As befits a science fiction film, this is, of course, a philosophical parable. About love. Everything here is like in the “Song of Songs”: love is strong as death. There are actually several love stories in the film, and one (not the main one) is quite sophisticated, which is what it is.

About love, about whether a lover has the right to interfere in the choice of the one he loves, about the limits of what is permissible with such interference… In general, about choice and the lack of choice.

A modern Russian can easily understand this idea: if going to the cinema is an important ritual for him, then White Plastic Sky is worth watching. For some reason there is no choice. Something must have happened. Like the Budapest of the future. The film is passable – if you throw around ratings, then a solid C. True, on a scale of ten.
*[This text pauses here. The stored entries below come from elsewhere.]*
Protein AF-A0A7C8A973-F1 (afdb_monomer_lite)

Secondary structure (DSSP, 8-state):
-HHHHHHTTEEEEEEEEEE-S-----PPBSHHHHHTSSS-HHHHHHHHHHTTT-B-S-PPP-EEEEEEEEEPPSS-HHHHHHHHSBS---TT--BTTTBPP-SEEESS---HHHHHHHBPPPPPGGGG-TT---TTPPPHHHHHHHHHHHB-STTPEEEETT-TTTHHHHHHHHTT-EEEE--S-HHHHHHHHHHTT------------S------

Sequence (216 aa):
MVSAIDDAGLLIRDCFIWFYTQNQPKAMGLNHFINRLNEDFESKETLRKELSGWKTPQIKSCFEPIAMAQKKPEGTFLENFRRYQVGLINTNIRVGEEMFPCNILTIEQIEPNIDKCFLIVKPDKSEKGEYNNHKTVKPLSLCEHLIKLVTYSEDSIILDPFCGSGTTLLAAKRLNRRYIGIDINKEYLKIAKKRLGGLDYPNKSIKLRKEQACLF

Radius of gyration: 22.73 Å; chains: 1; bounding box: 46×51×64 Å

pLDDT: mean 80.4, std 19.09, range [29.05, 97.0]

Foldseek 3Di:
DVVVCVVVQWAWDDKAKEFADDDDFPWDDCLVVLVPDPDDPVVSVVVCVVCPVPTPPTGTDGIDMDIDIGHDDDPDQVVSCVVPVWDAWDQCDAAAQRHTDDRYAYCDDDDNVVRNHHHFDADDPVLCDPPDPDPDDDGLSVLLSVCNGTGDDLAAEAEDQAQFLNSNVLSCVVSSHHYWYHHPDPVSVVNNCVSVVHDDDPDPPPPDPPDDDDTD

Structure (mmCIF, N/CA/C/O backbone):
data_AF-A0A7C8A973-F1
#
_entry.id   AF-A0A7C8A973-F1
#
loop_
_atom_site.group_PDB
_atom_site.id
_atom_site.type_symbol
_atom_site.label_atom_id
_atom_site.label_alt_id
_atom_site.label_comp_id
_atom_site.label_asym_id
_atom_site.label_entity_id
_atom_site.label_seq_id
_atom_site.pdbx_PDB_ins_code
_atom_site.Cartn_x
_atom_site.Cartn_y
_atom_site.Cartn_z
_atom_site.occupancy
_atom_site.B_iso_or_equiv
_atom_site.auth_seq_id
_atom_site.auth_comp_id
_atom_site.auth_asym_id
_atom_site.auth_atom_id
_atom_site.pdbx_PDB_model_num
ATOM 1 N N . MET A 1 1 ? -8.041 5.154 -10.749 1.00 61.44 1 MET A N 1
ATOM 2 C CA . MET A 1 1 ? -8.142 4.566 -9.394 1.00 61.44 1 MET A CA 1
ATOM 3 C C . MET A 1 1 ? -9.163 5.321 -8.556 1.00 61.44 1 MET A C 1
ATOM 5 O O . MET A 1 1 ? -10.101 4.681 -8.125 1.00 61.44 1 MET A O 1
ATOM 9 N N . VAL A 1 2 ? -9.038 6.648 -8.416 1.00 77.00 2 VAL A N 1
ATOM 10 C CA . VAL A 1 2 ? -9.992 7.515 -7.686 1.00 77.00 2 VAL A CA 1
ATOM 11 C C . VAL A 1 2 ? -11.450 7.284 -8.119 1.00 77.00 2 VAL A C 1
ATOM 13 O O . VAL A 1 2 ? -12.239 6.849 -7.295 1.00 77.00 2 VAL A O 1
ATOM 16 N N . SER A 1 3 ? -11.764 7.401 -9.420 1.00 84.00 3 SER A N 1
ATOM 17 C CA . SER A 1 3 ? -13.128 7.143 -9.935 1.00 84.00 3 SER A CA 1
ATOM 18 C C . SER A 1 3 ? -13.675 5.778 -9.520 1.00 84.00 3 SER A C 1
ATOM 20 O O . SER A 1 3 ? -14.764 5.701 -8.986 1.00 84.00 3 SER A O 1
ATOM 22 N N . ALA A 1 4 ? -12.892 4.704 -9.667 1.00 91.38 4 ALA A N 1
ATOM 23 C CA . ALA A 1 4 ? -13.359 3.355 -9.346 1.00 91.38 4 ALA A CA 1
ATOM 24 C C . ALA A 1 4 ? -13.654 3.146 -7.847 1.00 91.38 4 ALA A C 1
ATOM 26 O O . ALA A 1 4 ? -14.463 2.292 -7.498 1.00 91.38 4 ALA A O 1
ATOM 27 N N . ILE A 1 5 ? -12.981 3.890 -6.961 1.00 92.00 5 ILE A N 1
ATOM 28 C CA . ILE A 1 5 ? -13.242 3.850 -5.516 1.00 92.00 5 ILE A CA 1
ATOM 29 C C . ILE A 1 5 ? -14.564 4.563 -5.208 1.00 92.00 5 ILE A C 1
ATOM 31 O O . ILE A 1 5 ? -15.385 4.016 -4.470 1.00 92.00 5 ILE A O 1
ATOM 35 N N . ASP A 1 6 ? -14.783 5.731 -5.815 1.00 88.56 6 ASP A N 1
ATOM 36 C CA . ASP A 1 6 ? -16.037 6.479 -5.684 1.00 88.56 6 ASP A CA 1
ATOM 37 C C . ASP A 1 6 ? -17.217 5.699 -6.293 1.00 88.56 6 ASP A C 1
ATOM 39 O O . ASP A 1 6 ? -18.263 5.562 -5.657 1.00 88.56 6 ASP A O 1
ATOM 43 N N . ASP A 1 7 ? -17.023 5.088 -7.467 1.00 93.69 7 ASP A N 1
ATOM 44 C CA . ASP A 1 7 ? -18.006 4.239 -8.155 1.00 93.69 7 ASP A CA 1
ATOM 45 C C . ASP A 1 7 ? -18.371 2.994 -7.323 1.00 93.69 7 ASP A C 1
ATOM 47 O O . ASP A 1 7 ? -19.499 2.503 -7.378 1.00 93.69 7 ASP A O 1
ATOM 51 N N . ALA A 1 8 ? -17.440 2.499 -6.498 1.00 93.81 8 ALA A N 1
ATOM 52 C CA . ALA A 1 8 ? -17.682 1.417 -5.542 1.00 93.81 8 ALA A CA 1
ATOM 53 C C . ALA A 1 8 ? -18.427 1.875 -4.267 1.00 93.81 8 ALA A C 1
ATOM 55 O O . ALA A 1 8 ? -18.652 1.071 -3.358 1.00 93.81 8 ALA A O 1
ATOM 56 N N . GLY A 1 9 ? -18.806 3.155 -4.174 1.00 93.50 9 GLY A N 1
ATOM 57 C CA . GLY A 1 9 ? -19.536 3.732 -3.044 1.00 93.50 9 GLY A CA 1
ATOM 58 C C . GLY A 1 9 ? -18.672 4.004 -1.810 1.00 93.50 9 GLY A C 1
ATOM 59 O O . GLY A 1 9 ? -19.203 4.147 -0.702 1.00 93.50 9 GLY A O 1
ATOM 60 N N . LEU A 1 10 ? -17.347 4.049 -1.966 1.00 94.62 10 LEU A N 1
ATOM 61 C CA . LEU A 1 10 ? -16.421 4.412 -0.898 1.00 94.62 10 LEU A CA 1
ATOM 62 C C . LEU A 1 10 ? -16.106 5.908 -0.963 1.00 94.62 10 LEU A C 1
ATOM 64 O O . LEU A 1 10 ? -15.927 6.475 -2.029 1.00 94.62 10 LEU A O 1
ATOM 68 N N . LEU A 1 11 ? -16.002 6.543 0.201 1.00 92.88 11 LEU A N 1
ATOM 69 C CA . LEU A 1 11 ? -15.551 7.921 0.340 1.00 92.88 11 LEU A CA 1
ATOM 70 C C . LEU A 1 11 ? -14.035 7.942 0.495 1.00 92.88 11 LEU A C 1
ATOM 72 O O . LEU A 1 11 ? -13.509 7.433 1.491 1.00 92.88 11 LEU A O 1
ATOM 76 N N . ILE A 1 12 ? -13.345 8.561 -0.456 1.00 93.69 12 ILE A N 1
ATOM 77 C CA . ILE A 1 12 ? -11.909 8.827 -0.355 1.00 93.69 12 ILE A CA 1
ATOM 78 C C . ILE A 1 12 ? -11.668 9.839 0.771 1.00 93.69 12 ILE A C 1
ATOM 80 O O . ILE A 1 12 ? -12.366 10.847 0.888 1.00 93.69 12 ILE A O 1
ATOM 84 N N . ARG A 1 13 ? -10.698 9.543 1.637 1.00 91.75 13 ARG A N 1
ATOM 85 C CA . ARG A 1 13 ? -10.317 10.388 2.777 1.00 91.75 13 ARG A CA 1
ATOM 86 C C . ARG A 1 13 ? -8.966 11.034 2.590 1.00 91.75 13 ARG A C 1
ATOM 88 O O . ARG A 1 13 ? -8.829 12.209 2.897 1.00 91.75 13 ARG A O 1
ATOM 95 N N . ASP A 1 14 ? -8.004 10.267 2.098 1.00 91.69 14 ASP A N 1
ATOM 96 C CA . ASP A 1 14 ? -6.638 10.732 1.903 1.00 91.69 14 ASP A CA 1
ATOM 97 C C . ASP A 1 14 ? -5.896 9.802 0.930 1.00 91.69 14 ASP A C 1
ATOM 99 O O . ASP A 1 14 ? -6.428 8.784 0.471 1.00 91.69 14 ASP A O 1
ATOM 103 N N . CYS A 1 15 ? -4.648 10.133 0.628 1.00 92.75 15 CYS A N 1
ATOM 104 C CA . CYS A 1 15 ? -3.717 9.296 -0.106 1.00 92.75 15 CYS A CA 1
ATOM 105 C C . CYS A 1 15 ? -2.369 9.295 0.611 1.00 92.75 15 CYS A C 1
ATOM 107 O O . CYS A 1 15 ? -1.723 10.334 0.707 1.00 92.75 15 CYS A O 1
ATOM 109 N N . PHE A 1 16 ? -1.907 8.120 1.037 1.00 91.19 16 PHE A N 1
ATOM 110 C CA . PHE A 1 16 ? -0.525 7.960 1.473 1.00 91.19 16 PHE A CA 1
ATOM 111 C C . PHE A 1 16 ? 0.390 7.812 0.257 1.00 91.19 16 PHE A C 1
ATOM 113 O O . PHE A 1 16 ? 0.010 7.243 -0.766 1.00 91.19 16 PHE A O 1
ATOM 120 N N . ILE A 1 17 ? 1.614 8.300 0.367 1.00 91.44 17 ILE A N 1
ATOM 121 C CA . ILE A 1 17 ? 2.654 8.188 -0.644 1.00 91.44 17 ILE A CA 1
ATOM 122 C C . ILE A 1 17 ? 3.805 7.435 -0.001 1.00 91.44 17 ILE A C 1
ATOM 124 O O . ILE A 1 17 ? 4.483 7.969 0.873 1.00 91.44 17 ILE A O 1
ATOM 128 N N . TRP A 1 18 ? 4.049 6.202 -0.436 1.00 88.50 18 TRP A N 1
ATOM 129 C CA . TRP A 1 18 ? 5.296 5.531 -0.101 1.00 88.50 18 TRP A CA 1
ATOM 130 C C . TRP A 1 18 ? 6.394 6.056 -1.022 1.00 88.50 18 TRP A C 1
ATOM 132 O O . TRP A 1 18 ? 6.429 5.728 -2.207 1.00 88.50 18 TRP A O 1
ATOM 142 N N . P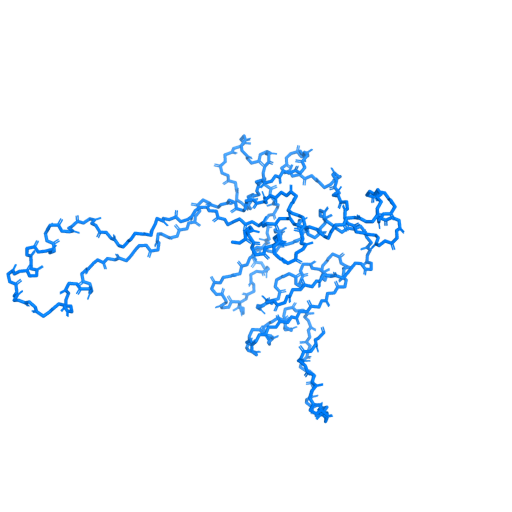HE A 1 19 ? 7.270 6.893 -0.479 1.00 85.12 19 PHE A N 1
ATOM 143 C CA . PHE A 1 19 ? 8.411 7.470 -1.173 1.00 85.12 19 PHE A CA 1
ATOM 144 C C . PHE A 1 19 ? 9.649 6.581 -1.017 1.00 85.12 19 PHE A C 1
ATOM 146 O O . PHE A 1 19 ? 9.905 6.017 0.050 1.00 85.12 19 PHE A O 1
ATOM 153 N N . TYR A 1 20 ? 10.431 6.452 -2.087 1.00 79.19 20 TYR A N 1
ATOM 154 C CA . TYR A 1 20 ? 11.674 5.685 -2.091 1.00 79.19 20 TYR A CA 1
ATOM 155 C C . TYR A 1 20 ? 12.697 6.301 -3.051 1.00 79.19 20 TYR A C 1
ATOM 157 O O . TYR A 1 20 ? 12.372 6.760 -4.149 1.00 79.19 20 TYR A O 1
ATOM 165 N N . THR A 1 21 ? 13.968 6.299 -2.646 1.00 69.88 21 THR A N 1
ATOM 166 C CA . THR A 1 21 ? 15.041 6.999 -3.377 1.00 69.88 21 THR A CA 1
ATOM 167 C C . THR A 1 21 ? 15.712 6.111 -4.429 1.00 69.88 21 THR A C 1
ATOM 169 O O . THR A 1 21 ? 16.138 6.571 -5.502 1.00 69.88 21 THR A O 1
ATOM 172 N N . GLN A 1 22 ? 15.756 4.804 -4.167 1.00 66.38 22 GLN A N 1
ATOM 173 C CA . GLN A 1 22 ? 16.395 3.817 -5.028 1.00 66.38 22 GLN A CA 1
ATOM 174 C C . GLN A 1 22 ? 15.367 3.079 -5.887 1.00 66.38 22 GLN A C 1
ATOM 176 O O . GLN A 1 22 ? 14.515 2.347 -5.396 1.00 66.38 22 GLN A O 1
ATOM 181 N N . ASN A 1 23 ? 15.463 3.261 -7.205 1.00 68.50 23 ASN A N 1
ATOM 182 C CA . ASN A 1 23 ? 14.700 2.495 -8.187 1.00 68.50 23 ASN A CA 1
ATOM 183 C C . ASN A 1 23 ? 15.402 2.540 -9.547 1.00 68.50 23 ASN A C 1
ATOM 185 O O . ASN A 1 23 ? 16.145 3.483 -9.834 1.00 68.50 23 ASN A O 1
ATOM 189 N N . GLN A 1 24 ? 15.141 1.547 -10.389 1.00 70.19 24 GLN A N 1
ATOM 190 C CA . GLN A 1 24 ? 15.636 1.514 -11.760 1.00 70.19 24 GLN A CA 1
ATOM 191 C C . GLN A 1 24 ? 14.644 2.222 -12.698 1.00 70.19 24 GLN A C 1
ATOM 193 O O . GLN A 1 24 ? 13.431 2.010 -12.580 1.00 70.19 24 GLN A O 1
ATOM 198 N N . PRO A 1 25 ? 15.117 3.060 -13.641 1.00 73.88 25 PRO A N 1
ATOM 199 C CA . PRO A 1 25 ? 14.281 3.544 -14.731 1.00 73.88 25 PRO A CA 1
ATOM 200 C C . PRO A 1 25 ? 13.688 2.358 -15.494 1.00 73.88 25 PRO A C 1
ATOM 202 O O . PRO A 1 25 ? 14.396 1.405 -15.812 1.00 73.88 25 PRO A O 1
ATOM 205 N N . LYS A 1 26 ? 12.391 2.417 -15.806 1.00 78.75 26 LYS A N 1
ATOM 206 C CA . LYS A 1 26 ? 11.727 1.369 -16.600 1.00 78.75 26 LYS A CA 1
ATOM 207 C C . LYS A 1 26 ? 11.837 1.606 -18.110 1.00 78.75 26 LYS A C 1
ATOM 209 O O . LYS A 1 26 ? 11.492 0.715 -18.875 1.00 78.75 26 LYS A O 1
ATOM 214 N N . ALA A 1 27 ? 12.348 2.772 -18.516 1.00 83.31 27 ALA A N 1
ATOM 215 C CA . ALA A 1 27 ? 12.592 3.147 -19.902 1.00 83.31 27 ALA A CA 1
ATOM 216 C C . ALA A 1 27 ? 13.479 2.138 -20.646 1.00 83.31 27 ALA A C 1
ATOM 218 O O . ALA A 1 27 ? 14.617 1.866 -20.256 1.00 83.31 27 ALA A O 1
ATOM 219 N N . MET A 1 28 ? 12.964 1.641 -21.766 1.00 84.88 28 MET A N 1
ATOM 220 C CA . MET A 1 28 ? 13.633 0.703 -22.658 1.00 84.88 28 MET A CA 1
ATOM 221 C C . MET A 1 28 ? 14.382 1.453 -23.761 1.00 84.88 28 MET A C 1
ATOM 223 O O . MET A 1 28 ? 13.901 2.463 -24.278 1.00 84.88 28 MET A O 1
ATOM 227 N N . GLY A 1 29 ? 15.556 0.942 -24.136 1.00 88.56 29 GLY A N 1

By the way, in Dante’s hell, in the seventh circle, suicides turn into trees. I don’t presume to judge whether Sharolta Szabó and Tibor Banocki intended to hint at this to the viewer, or whether it happened by chance.

And when the credits begin, only one mystery remains: why is the movie called that? The sky there is not white or plastic. A transparent dome, probably glass, through which you can see how it rains and lightning flashes in a large and extinct world.